The amount of peat moss you'd use in a typical 55g setup is pretty miniscule...maybe 1 cup of it, lightly dusted over the bottom of the tank. Unless you really scrimp on the Flourite it would be hard for it to cause a mess. Within a few months it'll all be broken down and become part of the mulm.


----------



## aquanut415 (Jan 21, 2006)

if you already have a substrate, why not try powersand underneath it?


----------



## Harry Muscle (Mar 13, 2007)

I did a quick search on this forum to figure out what powersand is and I came up with this link: http://www.adgshop.com/Power_Sand_s/22.htm . If that's the going price then I think Diamond Black would actually be cheaper or about the same price.

Thanks for all the suggestions so far,
Harry


----------



## aquanut415 (Jan 21, 2006)

i dont really mean to suggest you NEED either.

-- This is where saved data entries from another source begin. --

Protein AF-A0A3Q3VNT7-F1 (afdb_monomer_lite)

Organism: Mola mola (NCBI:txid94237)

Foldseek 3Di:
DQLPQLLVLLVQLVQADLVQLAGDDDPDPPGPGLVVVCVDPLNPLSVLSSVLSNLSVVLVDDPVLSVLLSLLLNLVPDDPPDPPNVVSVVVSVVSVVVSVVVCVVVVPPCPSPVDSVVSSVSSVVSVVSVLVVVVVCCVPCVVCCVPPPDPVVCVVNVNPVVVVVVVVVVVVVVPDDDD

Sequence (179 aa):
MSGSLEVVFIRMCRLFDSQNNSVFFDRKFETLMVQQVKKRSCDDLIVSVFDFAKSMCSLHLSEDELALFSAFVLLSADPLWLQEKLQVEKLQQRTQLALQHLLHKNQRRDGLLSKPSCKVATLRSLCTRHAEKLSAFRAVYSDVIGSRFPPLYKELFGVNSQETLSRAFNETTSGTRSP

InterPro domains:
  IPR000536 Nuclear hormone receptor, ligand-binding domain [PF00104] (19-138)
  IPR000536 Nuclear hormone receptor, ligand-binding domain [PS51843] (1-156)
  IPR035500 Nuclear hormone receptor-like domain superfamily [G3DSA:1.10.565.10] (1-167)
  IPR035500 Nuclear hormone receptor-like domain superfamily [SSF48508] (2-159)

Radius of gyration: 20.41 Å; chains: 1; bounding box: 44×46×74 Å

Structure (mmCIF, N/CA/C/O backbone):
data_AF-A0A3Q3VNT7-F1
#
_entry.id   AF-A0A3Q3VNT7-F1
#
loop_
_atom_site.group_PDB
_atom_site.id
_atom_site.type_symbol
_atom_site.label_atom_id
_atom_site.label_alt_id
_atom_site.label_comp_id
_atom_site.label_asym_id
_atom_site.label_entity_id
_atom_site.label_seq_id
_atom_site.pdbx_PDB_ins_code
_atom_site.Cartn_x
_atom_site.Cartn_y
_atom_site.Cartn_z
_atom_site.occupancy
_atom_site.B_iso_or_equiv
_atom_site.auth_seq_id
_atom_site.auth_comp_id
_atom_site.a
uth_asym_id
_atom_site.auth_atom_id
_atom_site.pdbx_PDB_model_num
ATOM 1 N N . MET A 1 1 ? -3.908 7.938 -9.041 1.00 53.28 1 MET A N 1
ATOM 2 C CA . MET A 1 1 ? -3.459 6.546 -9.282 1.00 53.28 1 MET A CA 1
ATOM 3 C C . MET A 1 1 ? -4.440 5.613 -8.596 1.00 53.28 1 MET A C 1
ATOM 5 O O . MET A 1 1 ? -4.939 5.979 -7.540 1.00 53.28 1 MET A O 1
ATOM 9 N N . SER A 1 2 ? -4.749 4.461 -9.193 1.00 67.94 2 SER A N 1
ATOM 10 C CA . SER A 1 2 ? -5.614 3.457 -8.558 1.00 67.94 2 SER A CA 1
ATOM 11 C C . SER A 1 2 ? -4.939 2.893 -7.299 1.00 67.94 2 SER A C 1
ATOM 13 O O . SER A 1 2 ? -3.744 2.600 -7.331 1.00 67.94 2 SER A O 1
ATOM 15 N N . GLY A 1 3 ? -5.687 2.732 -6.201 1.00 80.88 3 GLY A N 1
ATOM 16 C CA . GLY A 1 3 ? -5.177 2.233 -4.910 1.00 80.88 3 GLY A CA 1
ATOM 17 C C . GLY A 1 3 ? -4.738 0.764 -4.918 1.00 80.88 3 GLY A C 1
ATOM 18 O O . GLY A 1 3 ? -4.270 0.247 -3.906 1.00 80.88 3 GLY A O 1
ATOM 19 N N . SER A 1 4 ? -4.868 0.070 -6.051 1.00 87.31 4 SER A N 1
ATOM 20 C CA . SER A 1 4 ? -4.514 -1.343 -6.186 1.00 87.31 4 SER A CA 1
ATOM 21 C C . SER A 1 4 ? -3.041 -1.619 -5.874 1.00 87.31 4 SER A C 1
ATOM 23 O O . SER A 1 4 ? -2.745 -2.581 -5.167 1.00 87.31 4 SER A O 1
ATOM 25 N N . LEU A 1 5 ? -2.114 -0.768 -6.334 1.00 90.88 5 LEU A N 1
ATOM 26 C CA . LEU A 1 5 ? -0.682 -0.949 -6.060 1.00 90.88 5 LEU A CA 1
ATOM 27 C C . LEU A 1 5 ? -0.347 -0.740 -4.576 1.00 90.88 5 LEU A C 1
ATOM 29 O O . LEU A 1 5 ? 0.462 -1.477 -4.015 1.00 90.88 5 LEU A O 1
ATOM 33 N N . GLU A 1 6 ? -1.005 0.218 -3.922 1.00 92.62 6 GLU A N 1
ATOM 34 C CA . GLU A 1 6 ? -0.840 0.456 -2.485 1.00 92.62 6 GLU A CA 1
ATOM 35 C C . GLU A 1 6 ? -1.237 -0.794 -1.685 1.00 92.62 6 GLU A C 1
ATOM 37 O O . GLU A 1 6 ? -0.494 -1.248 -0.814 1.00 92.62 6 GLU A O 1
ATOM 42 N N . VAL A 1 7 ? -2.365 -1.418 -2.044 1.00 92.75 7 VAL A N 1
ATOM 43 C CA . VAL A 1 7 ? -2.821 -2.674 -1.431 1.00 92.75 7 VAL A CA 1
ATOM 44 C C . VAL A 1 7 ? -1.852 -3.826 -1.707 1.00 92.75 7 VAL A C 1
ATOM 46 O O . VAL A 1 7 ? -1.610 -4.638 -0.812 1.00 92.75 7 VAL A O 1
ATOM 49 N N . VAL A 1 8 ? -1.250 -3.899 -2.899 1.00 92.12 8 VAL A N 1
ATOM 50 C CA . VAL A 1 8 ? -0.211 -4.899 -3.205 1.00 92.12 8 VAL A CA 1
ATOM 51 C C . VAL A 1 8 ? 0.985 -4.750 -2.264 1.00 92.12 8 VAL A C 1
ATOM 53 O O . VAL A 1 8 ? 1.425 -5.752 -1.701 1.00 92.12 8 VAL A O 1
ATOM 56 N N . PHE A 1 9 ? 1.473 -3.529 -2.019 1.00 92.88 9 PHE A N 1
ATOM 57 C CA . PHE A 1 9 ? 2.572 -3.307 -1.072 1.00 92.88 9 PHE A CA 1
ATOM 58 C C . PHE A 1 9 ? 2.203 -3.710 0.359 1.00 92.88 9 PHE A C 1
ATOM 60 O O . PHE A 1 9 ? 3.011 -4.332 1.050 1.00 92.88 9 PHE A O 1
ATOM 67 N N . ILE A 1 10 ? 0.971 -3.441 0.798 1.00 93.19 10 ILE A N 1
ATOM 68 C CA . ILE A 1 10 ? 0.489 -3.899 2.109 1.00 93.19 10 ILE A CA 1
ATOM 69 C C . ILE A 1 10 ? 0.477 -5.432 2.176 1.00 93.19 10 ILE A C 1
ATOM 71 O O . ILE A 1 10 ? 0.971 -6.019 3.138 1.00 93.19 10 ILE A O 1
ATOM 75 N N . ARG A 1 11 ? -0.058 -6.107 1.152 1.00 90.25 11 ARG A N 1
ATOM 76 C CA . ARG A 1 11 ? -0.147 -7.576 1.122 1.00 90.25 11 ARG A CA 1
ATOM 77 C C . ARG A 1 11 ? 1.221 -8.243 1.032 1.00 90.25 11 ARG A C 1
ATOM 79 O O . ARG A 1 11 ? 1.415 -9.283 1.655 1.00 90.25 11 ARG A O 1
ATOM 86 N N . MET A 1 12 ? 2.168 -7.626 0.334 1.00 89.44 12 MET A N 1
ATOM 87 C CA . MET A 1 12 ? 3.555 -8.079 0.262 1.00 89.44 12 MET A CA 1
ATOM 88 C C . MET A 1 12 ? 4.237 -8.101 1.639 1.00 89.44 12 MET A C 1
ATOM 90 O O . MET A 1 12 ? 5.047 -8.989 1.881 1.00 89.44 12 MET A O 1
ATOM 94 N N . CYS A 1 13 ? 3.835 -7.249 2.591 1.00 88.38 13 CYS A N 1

it sounded to me like you wanted to try something in the way of substrate additives. if thats the case, try something manifactured for the planted tank, like powersand.


----------



## Harry Muscle (Mar 13, 2007)

I was thinking of using a substrate additive, mainly because it's suggested by Tom Barr in the article quoted in my first post. There seem to be a handfull of different approaches to low tech planted fish tanks and the one Tom talks about makes sense to me and seems quite simple and outlined nicely ... not much guessing and fidling or reading tons of posts to get an idea of what needs to be done ... the only part he didn't specify too well was the amount of Diamond Black (or leonardite) needed ... hence my question 

Thanks for all the comments,
Harry


----------



## aquanut415 (Jan 21, 2006)

Harry Muscle said:


> the only part he didn't specify too well was the amount of Diamond Black (or leonardite) needed ... hence my question
> Harry



well you see, thats exactly my point. DB isn't made for the planted tank, so who really knows how much to use? TB might have setup tanks with it in the past with good success, but how much did he use? could he have used more? mayble less would have been better? trying to determine the exact amount to use for optimal resulsts is really an exercise in futility when you consider what it really is..


----------



## milesm (Apr 4, 2006)

Harry Muscle said:


> I was thinking of using a substrate additive, mainly because it's suggested by Tom Barr in the article quoted in my first post. There seem to be a handfull of different approaches to low tech planted fish tanks and the one Tom talks about makes sense to me and seems quite simple and outlined nicely ... not much guessing and fidling or reading tons of posts to get an idea of what needs to be done ... the only part he didn't specify too well was the amount of Diamond Black (or leonardite) needed ... hence my question
> 
> Thanks for all the comments,
> Harry


harry, just ask tom on his website. he's usually quite helpful.


----------



## Harry Muscle (Mar 13, 2007)

Thanks for the suggestion. I did a quick search on this forum and realized that he's got an account here, so I just sent him a PM. If he doesn't respond I'll register an account on www.barrreport.com and ask him there.

Thanks,
Harry


----------



## aman74 (Feb 19, 2007)

Using Aquasoil doesn't negate the benefit of adding the carbon source that the leonardite or peat will provide.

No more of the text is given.